Content starts

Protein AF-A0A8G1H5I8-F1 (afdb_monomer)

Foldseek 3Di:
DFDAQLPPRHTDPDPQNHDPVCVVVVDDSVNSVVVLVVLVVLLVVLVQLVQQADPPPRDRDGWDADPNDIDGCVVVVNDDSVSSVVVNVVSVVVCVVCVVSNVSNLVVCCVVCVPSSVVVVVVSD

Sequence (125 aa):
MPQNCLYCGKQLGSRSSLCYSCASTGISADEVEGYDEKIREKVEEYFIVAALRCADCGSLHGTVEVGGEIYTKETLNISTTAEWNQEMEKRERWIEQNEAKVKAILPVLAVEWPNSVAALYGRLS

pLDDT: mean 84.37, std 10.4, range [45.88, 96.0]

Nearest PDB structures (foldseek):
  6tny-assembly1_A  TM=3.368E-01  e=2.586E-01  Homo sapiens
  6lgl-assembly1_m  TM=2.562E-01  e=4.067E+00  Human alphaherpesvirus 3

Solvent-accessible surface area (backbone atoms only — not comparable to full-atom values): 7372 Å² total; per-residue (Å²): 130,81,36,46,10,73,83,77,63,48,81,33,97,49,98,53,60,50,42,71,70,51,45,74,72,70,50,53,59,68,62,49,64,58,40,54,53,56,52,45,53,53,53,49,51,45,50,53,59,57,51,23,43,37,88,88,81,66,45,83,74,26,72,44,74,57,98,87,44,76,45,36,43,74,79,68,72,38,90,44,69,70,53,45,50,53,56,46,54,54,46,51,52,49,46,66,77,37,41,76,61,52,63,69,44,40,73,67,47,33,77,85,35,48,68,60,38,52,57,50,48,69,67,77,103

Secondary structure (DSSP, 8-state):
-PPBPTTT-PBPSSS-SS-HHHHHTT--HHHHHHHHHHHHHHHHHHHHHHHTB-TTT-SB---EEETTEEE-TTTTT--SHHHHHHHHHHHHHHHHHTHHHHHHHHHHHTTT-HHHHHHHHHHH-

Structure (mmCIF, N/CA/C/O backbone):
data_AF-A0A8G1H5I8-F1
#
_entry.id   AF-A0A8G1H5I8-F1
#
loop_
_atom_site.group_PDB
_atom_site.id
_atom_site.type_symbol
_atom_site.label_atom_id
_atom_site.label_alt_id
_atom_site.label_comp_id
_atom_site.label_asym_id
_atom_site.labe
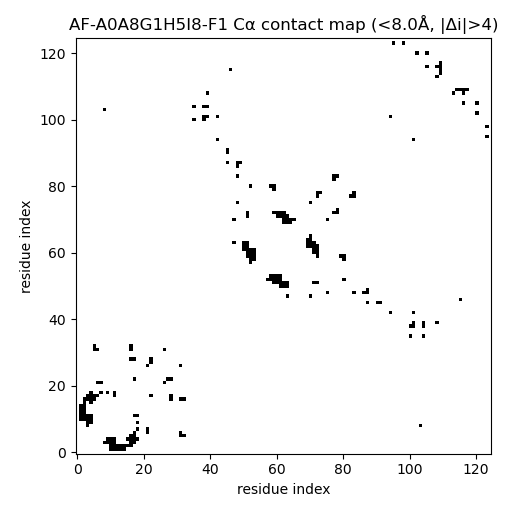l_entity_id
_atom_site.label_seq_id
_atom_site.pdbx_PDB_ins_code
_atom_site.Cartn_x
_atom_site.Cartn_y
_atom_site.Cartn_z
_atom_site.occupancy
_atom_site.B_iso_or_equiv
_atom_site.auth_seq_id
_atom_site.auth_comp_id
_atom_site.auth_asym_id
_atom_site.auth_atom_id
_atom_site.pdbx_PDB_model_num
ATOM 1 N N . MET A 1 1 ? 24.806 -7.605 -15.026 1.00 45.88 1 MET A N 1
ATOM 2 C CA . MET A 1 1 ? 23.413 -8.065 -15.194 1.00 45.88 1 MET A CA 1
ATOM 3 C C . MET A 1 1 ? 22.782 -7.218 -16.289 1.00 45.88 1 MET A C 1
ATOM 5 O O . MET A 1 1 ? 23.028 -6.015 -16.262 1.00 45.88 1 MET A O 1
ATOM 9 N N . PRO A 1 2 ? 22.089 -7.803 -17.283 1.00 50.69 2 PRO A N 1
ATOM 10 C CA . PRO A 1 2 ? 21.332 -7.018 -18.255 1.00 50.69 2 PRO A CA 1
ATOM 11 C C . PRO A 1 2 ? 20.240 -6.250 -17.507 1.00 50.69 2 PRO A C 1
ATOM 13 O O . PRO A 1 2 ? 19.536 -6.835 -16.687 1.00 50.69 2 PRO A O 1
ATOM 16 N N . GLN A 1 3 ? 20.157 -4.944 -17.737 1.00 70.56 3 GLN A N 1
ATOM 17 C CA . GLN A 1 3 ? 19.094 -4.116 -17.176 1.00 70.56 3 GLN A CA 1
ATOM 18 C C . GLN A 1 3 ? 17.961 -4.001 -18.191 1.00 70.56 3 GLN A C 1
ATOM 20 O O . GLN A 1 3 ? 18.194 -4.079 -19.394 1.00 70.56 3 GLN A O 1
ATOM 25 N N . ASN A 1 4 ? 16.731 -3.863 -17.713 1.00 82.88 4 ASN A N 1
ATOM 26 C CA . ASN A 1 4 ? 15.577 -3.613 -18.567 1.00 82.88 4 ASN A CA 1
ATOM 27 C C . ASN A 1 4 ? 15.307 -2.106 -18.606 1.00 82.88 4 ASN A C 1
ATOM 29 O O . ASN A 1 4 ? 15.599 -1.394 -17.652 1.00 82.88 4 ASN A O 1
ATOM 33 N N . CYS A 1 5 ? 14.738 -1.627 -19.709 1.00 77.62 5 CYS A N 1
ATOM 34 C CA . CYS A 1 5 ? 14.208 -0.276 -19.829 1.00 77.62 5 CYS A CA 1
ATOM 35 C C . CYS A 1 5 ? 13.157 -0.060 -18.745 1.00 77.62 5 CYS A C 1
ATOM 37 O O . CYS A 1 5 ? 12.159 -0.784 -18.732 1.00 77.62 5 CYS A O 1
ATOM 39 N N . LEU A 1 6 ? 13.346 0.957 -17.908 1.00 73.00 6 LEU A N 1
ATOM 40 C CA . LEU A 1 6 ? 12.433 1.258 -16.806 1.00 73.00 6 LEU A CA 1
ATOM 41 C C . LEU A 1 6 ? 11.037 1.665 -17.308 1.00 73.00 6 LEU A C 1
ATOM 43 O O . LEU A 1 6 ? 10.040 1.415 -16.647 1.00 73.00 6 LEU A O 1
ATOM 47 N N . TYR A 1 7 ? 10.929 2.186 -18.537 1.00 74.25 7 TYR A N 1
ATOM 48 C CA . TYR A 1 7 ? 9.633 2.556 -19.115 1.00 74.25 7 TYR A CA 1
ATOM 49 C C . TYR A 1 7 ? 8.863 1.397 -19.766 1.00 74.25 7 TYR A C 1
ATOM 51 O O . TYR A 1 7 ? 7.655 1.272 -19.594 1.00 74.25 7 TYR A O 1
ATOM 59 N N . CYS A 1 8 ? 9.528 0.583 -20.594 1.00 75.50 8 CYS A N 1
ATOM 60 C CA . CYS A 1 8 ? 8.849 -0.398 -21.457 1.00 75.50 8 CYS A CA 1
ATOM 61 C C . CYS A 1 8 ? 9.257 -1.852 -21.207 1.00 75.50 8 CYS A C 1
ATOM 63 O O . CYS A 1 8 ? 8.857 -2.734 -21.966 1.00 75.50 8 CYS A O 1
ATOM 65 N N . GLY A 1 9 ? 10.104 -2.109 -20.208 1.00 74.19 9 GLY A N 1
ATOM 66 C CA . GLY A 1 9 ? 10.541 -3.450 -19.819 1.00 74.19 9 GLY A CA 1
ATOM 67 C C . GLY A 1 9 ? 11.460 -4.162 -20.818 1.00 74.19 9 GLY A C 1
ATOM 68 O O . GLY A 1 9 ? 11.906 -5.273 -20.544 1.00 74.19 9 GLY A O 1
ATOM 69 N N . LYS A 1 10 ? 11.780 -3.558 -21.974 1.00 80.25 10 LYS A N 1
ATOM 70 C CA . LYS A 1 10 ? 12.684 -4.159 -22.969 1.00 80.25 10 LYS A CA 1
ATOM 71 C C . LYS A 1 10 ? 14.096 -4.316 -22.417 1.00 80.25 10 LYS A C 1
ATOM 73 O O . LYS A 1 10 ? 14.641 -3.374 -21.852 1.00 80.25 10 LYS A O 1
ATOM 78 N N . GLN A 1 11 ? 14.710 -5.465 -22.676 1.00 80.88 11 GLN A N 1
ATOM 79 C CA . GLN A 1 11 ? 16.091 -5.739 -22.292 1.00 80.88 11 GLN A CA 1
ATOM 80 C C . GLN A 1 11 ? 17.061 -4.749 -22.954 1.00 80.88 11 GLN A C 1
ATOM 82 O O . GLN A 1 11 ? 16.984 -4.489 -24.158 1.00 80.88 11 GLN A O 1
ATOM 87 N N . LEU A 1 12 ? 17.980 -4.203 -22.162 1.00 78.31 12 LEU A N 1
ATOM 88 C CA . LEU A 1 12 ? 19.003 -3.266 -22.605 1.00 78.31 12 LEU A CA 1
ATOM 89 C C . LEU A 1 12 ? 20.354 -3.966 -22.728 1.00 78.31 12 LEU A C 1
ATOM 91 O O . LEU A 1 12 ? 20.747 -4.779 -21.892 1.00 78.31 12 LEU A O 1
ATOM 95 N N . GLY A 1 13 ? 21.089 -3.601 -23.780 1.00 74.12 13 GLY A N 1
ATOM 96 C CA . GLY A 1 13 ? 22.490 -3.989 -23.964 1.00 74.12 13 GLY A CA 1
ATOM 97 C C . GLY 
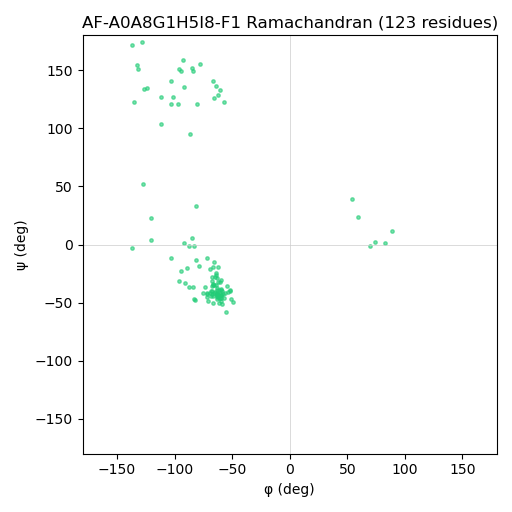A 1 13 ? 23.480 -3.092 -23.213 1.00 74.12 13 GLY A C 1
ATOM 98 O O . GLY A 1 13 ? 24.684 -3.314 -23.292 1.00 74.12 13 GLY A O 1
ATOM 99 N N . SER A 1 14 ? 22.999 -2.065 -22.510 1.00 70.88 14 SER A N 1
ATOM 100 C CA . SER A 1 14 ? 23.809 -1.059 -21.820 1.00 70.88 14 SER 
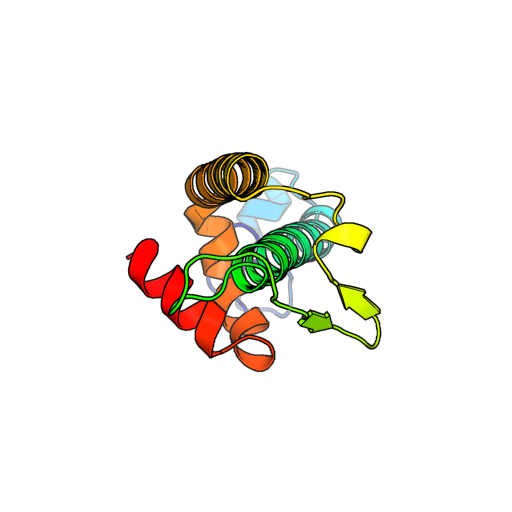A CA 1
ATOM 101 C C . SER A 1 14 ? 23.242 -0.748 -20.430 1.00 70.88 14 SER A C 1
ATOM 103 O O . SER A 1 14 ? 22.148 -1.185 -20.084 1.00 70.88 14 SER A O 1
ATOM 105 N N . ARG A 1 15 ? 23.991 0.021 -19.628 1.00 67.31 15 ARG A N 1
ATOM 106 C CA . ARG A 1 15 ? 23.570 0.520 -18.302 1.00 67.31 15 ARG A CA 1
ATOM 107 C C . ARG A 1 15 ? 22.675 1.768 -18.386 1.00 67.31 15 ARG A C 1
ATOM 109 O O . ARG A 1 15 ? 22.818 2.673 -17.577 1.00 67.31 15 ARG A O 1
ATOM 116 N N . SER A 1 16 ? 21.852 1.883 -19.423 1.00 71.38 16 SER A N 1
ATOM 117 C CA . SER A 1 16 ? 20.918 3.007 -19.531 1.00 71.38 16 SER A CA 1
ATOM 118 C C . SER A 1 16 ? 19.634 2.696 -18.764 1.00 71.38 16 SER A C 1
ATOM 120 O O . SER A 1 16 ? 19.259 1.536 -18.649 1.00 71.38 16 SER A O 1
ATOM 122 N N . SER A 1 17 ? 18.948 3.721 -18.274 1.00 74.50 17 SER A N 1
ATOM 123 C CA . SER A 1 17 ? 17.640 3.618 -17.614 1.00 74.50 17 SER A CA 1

Content ends
Content starts

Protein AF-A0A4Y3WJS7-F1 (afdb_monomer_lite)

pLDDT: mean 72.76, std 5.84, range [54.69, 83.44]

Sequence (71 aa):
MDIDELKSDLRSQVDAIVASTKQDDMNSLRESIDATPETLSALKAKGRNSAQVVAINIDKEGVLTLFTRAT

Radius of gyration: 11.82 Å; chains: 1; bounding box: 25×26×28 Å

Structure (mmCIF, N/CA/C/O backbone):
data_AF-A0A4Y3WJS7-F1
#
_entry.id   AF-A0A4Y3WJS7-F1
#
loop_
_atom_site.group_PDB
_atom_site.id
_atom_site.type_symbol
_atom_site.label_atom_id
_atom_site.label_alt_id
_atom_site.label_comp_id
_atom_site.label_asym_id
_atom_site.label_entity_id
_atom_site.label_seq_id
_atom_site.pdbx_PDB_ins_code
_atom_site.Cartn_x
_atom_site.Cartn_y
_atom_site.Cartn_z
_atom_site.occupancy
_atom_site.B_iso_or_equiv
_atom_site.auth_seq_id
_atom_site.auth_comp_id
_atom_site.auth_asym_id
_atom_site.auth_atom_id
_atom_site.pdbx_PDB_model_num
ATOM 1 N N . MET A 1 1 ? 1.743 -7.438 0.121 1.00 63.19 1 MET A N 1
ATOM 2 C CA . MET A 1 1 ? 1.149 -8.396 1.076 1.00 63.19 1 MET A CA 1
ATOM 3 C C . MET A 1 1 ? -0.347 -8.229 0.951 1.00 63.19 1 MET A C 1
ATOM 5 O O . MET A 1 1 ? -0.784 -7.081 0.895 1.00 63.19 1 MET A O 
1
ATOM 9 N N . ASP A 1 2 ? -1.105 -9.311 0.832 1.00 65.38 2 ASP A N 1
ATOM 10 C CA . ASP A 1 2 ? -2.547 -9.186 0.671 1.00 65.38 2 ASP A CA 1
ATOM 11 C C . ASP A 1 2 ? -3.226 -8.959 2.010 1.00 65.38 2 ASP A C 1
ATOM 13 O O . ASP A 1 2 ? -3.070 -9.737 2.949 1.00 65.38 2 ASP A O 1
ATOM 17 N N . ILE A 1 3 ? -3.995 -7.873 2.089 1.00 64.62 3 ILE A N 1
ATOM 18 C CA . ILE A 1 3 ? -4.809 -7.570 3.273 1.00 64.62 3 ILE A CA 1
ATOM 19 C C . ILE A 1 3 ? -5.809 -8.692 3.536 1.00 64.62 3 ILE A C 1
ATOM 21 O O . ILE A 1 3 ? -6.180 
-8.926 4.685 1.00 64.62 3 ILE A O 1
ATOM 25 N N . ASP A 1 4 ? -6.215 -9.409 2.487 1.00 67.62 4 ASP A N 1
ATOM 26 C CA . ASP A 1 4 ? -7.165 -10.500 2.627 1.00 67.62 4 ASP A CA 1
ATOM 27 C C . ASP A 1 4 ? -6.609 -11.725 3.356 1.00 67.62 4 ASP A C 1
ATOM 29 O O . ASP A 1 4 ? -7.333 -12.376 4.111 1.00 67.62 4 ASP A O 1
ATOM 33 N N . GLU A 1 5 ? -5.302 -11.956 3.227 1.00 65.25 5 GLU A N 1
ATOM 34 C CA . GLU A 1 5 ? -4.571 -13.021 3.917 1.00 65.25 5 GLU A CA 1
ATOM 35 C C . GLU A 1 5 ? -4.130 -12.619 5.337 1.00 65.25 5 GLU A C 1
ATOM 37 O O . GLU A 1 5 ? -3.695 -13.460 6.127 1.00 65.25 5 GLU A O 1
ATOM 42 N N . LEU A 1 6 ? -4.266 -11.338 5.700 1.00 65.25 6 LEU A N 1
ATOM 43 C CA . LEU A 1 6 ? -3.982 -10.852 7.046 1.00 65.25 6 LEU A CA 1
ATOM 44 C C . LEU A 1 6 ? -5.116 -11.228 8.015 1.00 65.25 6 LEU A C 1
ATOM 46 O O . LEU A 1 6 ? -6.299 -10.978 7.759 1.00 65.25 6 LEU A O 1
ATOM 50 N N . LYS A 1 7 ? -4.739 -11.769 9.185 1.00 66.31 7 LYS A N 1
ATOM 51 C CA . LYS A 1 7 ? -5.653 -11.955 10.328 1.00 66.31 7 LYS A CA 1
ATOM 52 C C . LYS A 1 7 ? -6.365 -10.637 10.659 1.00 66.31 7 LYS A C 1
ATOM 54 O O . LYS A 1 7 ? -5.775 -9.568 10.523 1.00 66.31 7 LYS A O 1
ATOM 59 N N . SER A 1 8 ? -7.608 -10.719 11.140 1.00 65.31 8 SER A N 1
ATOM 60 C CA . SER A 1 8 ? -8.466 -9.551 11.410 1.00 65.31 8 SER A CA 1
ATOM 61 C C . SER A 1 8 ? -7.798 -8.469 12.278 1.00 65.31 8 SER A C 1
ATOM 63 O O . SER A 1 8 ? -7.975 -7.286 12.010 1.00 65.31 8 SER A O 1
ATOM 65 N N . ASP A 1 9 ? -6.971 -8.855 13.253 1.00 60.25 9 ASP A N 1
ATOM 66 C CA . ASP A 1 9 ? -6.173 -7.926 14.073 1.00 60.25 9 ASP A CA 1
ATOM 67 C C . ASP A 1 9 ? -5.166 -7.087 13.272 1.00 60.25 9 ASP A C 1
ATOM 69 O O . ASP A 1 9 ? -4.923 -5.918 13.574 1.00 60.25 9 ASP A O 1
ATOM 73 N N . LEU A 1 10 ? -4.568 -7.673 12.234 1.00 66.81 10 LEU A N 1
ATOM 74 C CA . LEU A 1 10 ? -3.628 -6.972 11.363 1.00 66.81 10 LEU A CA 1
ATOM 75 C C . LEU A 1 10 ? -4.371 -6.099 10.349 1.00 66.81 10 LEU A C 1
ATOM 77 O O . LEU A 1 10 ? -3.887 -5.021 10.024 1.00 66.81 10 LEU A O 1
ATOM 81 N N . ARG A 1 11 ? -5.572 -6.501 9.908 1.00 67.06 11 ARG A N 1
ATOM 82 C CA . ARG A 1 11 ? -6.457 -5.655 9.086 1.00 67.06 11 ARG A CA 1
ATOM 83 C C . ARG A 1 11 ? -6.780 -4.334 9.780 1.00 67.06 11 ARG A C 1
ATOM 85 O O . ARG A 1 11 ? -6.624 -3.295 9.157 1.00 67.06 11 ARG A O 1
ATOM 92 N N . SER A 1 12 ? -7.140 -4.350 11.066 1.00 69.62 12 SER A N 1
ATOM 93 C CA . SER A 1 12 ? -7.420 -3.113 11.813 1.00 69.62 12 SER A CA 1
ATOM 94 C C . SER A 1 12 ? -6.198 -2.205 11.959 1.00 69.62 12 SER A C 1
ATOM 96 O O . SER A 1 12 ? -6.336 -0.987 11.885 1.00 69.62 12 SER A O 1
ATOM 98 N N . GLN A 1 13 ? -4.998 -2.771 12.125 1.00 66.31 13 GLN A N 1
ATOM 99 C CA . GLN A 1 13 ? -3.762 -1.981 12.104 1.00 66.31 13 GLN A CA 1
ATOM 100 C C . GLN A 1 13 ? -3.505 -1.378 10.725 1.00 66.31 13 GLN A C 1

Content ends

> [What is needed] The line holding "Nearest PDB structures" starts the copy and the line holding "ATOM 25 N N . ASN" ends it. Repeat those two lines above and all between them exactly, leaving out pictures.

> [Task output]
Nearest PDB structures (foldseek):
  6tny-assembly1_A  TM=3.368E-01  e=2.586E-01  Homo sapiens
  6lgl-assembly1_m  TM=2.562E-01  e=4.067E+00  Human alphaherpesvirus 3

Solvent-accessible surface area (backbone atoms only — not comparable to full-atom values): 7372 Å² total; per-residue (Å²): 130,81,36,46,10,73,83,77,63,48,81,33,97,49,98,53,60,50,42,71,70,51,45,74,72,70,50,53,59,68,62,49,64,58,40,54,53,56,52,45,53,53,53,49,51,45,50,53,59,57,51,23,43,37,88,88,81,66,45,83,74,26,72,44,74,57,98,87,44,76,45,36,43,74,79,68,72,38,90,44,69,70,53,45,50,53,56,46,54,54,46,51,52,49,46,66,77,37,41,76,61,52,63,69,44,40,73,67,47,33,77,85,35,48,68,60,38,52,57,50,48,69,67,77,103

Secondary structure (DSSP, 8-state):
-PPBPTTT-PBPSSS-SS-HHHHHTT--HHHHHHHHHHHHHHHHHHHHHHHTB-TTT-SB---EEETTEEE-TTTTT--SHHHHHHHHHHHHHHHHHTHHHHHHHHHHHTTT-HHHHHHHHHHH-

Structure (mmCIF, N/CA/C/O backbone):
data_AF-A0A8G1H5I8-F1
#
_entry.id   AF-A0A8G1H5I8-F1
#
loop_
_atom_site.group_PDB
_atom_site.id
_atom_site.type_symbol
_atom_site.label_atom_id
_atom_site.label_alt_id
_atom_site.label_comp_id
_atom_site.label_asym_id
_atom_site.labe
l_entity_id
_atom_site.label_seq_id
_atom_site.pdbx_PDB_ins_code
_atom_site.Cartn_x
_atom_site.Cartn_y
_atom_site.Cartn_z
_atom_site.occupancy
_atom_site.B_iso_or_equiv
_atom_site.auth_seq_id
_atom_site.auth_comp_id
_atom_site.auth_asym_id
_atom_site.auth_atom_id
_atom_site.pdbx_PDB_model_num
ATOM 1 N N . MET A 1 1 ? 24.806 -7.605 -15.026 1.00 45.88 1 MET A N 1
ATOM 2 C CA . MET A 1 1 ? 23.413 -8.065 -15.194 1.00 45.88 1 MET A CA 1
ATOM 3 C C . MET A 1 1 ? 22.782 -7.218 -16.289 1.00 45.88 1 MET A C 1
ATOM 5 O O . MET A 1 1 ? 23.028 -6.015 -16.262 1.00 45.88 1 MET A O 1
ATOM 9 N N . PRO A 1 2 ? 22.089 -7.803 -17.283 1.00 50.69 2 PRO A N 1
ATOM 10 C CA . PRO A 1 2 ? 21.332 -7.018 -18.255 1.00 50.69 2 PRO A CA 1
ATOM 11 C C . PRO A 1 2 ? 20.240 -6.250 -17.507 1.00 50.69 2 PRO A C 1
ATOM 13 O O . PRO A 1 2 ? 19.536 -6.835 -16.687 1.00 50.69 2 PRO A O 1
ATOM 16 N N . GLN A 1 3 ? 20.157 -4.944 -17.737 1.00 70.56 3 GLN A N 1
ATOM 17 C CA . GLN A 1 3 ? 19.094 -4.116 -17.176 1.00 70.56 3 GLN A CA 1
ATOM 18 C C . GLN A 1 3 ? 17.961 -4.001 -18.191 1.00 70.56 3 GLN A C 1
ATOM 20 O O . GLN A 1 3 ? 18.194 -4.079 -19.394 1.00 70.56 3 GLN A O 1
ATOM 25 N N . ASN A 1 4 ? 16.731 -3.863 -17.713 1.00 82.88 4 ASN A N 1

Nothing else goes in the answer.